A few days after they had seen The Starlings, Semy tiptoed into the studio hoping to take her unawares. Resting from intense practice, she was covered with a sweet mist that atomized the air with her perfume. A glistening drop rolled from the inner corner of an outrageous eye coolly regarding him, meandered around the half-heart cheek, and dropped between her pointed breasts. Would it settle in her navel, or go on down? Jesus, she's filled out since she first came to the studio.

My goodness, he wants to touch me but if I keep on practicing he can't. Changements are good to keep hands off.
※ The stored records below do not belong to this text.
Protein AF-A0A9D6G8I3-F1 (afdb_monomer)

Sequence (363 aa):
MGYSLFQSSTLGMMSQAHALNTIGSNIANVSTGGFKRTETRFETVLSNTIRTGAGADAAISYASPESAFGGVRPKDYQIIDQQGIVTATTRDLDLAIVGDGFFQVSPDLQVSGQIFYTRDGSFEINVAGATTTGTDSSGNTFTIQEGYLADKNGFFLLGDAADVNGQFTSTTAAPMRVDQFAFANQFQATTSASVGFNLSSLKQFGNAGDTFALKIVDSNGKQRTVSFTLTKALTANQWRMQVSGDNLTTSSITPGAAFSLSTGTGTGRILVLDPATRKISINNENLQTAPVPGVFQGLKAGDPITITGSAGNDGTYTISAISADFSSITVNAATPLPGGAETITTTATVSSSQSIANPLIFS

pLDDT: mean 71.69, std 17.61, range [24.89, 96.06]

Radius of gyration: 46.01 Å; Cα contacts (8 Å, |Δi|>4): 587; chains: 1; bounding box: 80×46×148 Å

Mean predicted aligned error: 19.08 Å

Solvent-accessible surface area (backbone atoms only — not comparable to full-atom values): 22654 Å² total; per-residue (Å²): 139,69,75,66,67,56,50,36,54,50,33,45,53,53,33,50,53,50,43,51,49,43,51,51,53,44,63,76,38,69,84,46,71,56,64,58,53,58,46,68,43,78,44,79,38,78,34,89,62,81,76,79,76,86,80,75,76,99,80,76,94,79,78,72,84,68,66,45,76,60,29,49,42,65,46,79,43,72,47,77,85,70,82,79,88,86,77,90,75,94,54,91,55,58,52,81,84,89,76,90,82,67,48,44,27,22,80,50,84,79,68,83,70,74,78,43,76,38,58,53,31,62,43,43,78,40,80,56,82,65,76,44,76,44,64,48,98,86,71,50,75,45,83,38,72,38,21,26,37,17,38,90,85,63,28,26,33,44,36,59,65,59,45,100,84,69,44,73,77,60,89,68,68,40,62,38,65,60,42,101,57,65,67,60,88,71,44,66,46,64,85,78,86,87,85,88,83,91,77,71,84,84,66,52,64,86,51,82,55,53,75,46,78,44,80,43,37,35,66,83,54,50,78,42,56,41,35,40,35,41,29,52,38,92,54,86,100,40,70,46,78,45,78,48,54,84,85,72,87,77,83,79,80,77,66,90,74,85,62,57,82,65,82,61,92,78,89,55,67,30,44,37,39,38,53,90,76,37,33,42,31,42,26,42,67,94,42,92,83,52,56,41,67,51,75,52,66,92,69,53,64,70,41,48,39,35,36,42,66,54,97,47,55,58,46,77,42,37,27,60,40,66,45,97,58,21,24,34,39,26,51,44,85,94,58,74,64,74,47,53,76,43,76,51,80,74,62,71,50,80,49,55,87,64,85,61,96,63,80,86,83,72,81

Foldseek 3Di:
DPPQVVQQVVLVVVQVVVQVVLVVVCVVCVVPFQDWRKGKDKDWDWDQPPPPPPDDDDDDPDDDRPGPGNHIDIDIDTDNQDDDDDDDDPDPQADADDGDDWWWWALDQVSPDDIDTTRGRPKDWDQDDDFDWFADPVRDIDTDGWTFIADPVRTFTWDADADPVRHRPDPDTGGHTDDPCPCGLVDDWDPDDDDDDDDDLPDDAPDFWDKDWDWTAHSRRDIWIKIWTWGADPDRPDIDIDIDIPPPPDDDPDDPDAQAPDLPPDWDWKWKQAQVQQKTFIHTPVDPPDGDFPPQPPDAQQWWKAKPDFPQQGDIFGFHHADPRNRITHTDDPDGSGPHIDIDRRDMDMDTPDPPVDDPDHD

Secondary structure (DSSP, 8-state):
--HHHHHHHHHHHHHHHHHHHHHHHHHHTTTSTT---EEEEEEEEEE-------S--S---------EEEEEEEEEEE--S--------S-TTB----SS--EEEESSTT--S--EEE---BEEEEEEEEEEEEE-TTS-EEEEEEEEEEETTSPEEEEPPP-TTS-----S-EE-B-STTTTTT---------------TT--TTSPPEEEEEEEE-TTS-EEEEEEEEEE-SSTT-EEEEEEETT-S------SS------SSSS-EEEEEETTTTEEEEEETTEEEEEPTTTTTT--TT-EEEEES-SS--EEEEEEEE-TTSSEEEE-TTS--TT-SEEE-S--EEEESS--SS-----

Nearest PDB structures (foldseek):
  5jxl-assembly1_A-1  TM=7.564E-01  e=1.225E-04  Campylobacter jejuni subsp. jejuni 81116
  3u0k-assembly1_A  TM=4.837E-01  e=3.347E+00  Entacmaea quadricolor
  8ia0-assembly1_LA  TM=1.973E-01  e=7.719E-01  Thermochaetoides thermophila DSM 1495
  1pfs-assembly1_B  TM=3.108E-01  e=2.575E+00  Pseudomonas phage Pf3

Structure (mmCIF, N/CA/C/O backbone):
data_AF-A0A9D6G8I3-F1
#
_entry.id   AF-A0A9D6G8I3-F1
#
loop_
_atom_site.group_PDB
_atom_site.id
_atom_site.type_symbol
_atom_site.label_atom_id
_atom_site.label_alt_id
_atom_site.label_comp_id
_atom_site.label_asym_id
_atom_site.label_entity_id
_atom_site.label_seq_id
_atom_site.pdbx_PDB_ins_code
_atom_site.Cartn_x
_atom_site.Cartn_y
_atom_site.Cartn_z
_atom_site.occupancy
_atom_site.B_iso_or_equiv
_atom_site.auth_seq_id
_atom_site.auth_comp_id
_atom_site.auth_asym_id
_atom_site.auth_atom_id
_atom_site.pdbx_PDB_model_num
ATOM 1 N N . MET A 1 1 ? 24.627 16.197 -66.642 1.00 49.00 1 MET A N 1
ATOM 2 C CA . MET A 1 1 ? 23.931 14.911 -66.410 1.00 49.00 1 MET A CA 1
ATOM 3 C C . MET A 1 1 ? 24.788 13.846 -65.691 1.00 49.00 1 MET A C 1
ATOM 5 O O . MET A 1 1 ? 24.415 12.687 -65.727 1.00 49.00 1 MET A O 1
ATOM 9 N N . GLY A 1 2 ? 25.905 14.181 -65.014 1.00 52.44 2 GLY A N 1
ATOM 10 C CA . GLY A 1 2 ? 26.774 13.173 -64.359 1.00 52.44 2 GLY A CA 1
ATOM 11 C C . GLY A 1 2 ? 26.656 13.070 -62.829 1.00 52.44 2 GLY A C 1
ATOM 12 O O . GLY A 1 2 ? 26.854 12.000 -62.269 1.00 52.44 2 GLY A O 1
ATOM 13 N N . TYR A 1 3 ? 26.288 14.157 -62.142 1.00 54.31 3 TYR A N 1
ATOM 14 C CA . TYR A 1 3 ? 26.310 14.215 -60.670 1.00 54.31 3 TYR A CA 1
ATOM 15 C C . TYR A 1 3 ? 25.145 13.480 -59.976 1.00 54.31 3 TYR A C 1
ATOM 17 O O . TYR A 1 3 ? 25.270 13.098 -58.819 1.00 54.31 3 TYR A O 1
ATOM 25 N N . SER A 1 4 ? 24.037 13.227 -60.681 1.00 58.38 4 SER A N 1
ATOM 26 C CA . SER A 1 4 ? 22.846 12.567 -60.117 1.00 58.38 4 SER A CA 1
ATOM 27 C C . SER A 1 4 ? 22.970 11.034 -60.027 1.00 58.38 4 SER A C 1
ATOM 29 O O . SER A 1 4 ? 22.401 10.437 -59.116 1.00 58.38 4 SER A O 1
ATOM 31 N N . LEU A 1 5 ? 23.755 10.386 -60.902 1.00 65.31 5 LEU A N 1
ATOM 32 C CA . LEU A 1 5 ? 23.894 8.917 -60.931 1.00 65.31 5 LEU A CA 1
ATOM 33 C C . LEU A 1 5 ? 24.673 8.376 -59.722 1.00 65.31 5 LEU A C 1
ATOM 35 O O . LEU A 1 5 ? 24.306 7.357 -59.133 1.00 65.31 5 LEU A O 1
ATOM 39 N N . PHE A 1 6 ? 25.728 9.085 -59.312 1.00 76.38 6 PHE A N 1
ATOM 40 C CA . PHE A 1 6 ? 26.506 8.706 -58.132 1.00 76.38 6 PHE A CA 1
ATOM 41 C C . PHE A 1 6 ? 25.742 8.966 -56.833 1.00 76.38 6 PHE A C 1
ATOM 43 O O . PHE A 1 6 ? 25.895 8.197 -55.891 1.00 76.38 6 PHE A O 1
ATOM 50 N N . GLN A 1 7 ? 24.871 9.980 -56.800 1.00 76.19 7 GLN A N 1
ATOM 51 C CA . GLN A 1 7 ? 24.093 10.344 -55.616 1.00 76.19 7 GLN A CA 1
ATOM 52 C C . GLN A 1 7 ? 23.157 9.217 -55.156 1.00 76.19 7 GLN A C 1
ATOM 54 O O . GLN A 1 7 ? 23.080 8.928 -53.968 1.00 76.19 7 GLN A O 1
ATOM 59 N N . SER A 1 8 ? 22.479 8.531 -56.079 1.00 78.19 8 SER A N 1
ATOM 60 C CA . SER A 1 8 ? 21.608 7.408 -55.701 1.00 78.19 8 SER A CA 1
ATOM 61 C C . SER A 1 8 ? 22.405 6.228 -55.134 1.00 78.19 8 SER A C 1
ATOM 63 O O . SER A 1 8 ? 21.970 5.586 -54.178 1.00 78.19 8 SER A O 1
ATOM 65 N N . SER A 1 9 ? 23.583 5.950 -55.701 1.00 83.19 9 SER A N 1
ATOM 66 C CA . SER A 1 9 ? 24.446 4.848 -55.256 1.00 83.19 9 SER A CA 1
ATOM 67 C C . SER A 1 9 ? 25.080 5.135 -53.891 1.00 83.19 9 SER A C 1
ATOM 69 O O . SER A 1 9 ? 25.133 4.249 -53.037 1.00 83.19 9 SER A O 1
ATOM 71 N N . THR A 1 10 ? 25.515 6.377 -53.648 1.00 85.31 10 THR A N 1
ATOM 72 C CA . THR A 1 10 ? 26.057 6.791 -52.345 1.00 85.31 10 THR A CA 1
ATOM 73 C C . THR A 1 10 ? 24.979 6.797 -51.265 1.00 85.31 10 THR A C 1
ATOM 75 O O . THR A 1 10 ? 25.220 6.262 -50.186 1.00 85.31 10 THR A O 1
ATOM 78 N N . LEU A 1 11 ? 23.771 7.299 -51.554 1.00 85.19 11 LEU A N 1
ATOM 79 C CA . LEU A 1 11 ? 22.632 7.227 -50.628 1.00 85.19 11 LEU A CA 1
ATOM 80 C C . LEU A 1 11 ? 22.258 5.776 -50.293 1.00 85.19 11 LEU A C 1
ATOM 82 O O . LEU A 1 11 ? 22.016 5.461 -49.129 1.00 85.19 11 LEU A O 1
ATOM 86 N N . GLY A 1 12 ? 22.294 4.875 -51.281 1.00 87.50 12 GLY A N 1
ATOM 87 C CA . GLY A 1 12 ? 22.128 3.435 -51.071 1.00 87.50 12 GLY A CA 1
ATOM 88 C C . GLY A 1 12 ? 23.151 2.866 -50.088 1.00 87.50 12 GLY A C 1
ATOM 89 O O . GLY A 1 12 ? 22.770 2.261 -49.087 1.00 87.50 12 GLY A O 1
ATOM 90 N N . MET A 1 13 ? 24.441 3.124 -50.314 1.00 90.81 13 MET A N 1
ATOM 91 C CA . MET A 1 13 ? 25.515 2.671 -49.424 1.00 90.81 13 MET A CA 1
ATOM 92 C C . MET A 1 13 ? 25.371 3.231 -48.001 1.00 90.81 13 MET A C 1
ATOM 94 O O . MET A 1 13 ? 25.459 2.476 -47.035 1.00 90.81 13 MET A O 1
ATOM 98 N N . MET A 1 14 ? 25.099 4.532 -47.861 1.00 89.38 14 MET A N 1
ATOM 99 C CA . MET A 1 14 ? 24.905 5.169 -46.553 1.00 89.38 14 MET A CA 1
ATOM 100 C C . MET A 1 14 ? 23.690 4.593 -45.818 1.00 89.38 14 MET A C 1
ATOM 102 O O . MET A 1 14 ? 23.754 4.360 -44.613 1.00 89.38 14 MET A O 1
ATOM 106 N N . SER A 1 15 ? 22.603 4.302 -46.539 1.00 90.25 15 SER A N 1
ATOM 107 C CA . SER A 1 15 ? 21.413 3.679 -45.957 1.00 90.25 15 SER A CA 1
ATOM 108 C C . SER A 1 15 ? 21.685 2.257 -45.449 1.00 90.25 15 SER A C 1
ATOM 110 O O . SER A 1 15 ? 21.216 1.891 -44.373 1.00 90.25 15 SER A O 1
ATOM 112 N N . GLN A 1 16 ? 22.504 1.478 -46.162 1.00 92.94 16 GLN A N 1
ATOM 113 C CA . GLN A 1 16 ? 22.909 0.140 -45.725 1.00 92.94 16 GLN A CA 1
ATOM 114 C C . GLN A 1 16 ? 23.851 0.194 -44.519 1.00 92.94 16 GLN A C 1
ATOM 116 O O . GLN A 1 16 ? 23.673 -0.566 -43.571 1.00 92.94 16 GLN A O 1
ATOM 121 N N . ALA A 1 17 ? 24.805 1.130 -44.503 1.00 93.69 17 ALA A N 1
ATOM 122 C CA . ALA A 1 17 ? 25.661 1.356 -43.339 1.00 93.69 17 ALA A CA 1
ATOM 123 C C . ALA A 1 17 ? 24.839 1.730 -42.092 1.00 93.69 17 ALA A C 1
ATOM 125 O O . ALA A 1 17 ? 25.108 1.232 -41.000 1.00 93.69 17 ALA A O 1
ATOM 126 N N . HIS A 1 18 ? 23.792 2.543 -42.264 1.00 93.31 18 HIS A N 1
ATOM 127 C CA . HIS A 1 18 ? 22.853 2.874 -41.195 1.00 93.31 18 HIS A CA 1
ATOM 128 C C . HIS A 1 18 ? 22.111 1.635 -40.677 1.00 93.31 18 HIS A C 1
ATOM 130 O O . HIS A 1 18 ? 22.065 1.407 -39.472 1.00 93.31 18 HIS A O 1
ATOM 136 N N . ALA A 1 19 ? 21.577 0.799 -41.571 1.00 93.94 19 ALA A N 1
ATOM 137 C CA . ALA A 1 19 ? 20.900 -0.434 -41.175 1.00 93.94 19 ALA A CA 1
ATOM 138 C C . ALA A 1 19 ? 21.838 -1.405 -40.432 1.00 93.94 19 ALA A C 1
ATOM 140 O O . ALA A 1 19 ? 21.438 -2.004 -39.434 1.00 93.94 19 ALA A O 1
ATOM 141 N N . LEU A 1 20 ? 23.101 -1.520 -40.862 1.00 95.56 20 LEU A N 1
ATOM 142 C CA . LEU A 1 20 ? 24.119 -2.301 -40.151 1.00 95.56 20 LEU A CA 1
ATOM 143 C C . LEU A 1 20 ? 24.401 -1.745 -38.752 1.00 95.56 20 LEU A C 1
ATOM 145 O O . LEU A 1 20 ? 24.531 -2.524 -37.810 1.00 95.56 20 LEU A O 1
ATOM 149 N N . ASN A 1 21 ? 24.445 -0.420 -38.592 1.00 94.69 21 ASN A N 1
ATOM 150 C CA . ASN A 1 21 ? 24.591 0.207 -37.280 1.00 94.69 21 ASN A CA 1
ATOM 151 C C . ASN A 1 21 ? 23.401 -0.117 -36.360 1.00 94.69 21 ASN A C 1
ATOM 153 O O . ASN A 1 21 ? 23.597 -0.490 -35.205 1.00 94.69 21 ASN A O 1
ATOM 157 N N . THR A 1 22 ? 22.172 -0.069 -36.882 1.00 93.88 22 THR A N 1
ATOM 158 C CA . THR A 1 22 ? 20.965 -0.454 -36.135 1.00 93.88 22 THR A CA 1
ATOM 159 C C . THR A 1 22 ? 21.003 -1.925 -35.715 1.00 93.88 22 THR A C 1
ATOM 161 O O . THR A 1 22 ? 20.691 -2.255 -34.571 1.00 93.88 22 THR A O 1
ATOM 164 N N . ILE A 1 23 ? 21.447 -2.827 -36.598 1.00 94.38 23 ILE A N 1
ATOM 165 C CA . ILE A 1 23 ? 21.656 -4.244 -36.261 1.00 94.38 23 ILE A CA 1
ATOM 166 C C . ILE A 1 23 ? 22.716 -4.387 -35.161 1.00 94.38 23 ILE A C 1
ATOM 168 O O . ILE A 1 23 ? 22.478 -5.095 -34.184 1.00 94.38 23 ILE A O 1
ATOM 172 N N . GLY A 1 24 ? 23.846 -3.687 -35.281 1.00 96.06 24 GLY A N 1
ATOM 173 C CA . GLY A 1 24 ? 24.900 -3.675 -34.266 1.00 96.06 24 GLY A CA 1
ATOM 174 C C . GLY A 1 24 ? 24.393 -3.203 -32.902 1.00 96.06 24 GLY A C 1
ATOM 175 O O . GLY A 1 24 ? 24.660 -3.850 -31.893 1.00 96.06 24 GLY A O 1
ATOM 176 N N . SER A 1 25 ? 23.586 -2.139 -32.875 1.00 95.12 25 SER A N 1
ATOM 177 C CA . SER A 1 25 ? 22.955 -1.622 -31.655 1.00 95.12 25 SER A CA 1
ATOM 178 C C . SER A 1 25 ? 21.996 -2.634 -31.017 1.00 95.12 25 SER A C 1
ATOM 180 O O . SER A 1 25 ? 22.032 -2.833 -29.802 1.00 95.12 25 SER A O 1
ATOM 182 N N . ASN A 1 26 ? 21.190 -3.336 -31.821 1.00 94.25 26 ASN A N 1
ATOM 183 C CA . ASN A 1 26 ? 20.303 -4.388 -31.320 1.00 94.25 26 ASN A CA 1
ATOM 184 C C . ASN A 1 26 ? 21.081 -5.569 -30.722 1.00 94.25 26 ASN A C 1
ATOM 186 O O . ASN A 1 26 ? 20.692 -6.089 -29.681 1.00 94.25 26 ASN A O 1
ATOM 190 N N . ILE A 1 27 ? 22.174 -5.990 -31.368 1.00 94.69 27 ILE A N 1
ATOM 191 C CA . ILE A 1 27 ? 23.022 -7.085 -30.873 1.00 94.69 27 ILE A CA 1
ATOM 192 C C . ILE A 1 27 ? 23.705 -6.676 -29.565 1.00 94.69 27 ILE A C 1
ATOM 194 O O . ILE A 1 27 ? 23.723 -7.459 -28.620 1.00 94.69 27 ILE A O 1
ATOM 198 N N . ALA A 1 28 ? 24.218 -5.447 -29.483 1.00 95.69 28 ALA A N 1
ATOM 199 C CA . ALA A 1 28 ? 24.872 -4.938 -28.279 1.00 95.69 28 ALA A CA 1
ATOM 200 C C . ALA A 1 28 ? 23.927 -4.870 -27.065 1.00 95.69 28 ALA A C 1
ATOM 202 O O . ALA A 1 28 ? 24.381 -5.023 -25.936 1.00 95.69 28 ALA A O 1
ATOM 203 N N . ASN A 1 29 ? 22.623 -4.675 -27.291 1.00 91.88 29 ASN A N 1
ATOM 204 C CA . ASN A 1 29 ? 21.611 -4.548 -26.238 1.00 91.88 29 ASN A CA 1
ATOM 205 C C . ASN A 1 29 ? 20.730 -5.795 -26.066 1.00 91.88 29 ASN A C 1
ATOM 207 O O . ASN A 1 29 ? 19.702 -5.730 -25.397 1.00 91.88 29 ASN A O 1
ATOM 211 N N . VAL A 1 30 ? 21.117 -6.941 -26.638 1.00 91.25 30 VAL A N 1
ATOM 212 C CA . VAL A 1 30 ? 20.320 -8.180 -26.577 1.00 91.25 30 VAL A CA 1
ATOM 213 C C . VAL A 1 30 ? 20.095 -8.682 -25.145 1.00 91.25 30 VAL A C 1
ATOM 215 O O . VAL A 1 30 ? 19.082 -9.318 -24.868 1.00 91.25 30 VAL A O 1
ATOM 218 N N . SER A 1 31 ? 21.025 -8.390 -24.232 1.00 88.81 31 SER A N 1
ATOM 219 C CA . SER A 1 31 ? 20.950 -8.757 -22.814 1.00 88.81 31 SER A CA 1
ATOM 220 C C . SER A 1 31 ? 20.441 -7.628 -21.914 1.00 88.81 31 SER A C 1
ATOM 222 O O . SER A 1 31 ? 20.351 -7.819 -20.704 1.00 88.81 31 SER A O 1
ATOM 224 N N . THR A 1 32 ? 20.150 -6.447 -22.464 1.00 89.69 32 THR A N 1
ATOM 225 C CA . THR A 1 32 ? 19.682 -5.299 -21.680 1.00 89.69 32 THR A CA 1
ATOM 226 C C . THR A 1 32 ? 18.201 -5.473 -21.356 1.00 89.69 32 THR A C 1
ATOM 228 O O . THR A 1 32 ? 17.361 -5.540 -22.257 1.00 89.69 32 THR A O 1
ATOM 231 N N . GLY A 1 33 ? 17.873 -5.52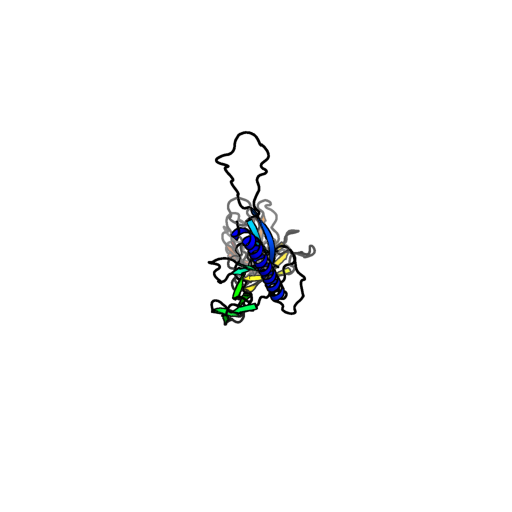5 -20.063 1.00 88.94 33 GLY A N 1
ATOM 232 C CA . GLY A 1 33 ? 16.496 -5.599 -19.578 1.00 88.94 33 GLY A CA 1
ATOM 233 C C . GLY A 1 33 ? 15.635 -4.465 -20.137 1.00 88.94 33 GLY A C 1
ATOM 234 O O . GLY A 1 33 ? 16.059 -3.315 -20.209 1.00 88.94 33 GLY A O 1
ATOM 235 N N . GLY A 1 34 ? 14.430 -4.795 -20.605 1.00 88.94 34 GLY A N 1
ATOM 236 C CA . GLY A 1 34 ? 13.488 -3.802 -21.127 1.00 88.94 34 GLY A CA 1
ATOM 237 C C . GLY A 1 34 ? 13.853 -3.170 -22.480 1.00 88.94 34 GLY A C 1
ATOM 238 O O . GLY A 1 34 ? 13.102 -2.309 -22.943 1.00 88.94 34 GLY A O 1
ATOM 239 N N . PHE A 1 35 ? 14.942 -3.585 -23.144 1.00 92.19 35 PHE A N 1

She drew her legs into a protective single column, feet at right angles for base, and curved her arms downward making a finger basket for the bud at the juncture of her thighs. Not that this final subtlety had occurred to her. With a slight bend of the knees in preparation for propulsion, she shot straight upward changing right heel front, left heel front, back and forth. Her eyes glowed victoriously.

"Hello, Semy."

Indulgently he waited for her up-down to cease but their continuous course outran his patience.

"God dammit, you'll drop!"

She stopped and stared, pursing her soft pink lips primly. Why did men always swear? Boys too?

Taking the fresh white handkerchief from his pocket he wiped her forehead. A look in her eyes paralyzed his hand. He could go no farther.

Through the cambric she felt the smoothness of his pulpy fingertips, like a spoiling plum, and, sliding from him, ran upstairs. At the top she turned and saw him looking up. In case he came up after her, she called, "Clem'll be here in a minute."

He forced his voice to casualness. "I wouldn't want to keep you from old Clem."

"What do you mean, old Clem? I bet he isn't so much older than you."

"That's just an expression between men—like old boy."

"Clem isn't old—it's that old beard."

Semy felt better, delighted to discover a vulnerable word with which to burrow at Lucy's regard for Clem. Did high-lighted noses and cheekbones that shone in the sepia prints of Rembrandt paintings, dismissed in passing glances when first seen on classroom walls, the Beatrice profile, or the violent angles of which Clem spoke with such respect, have the importance of any well-turned phrase? The books on art insisted painting was more important than literature but, looking at the reproductions, he felt nothing. Naturally, one couldn't admit this.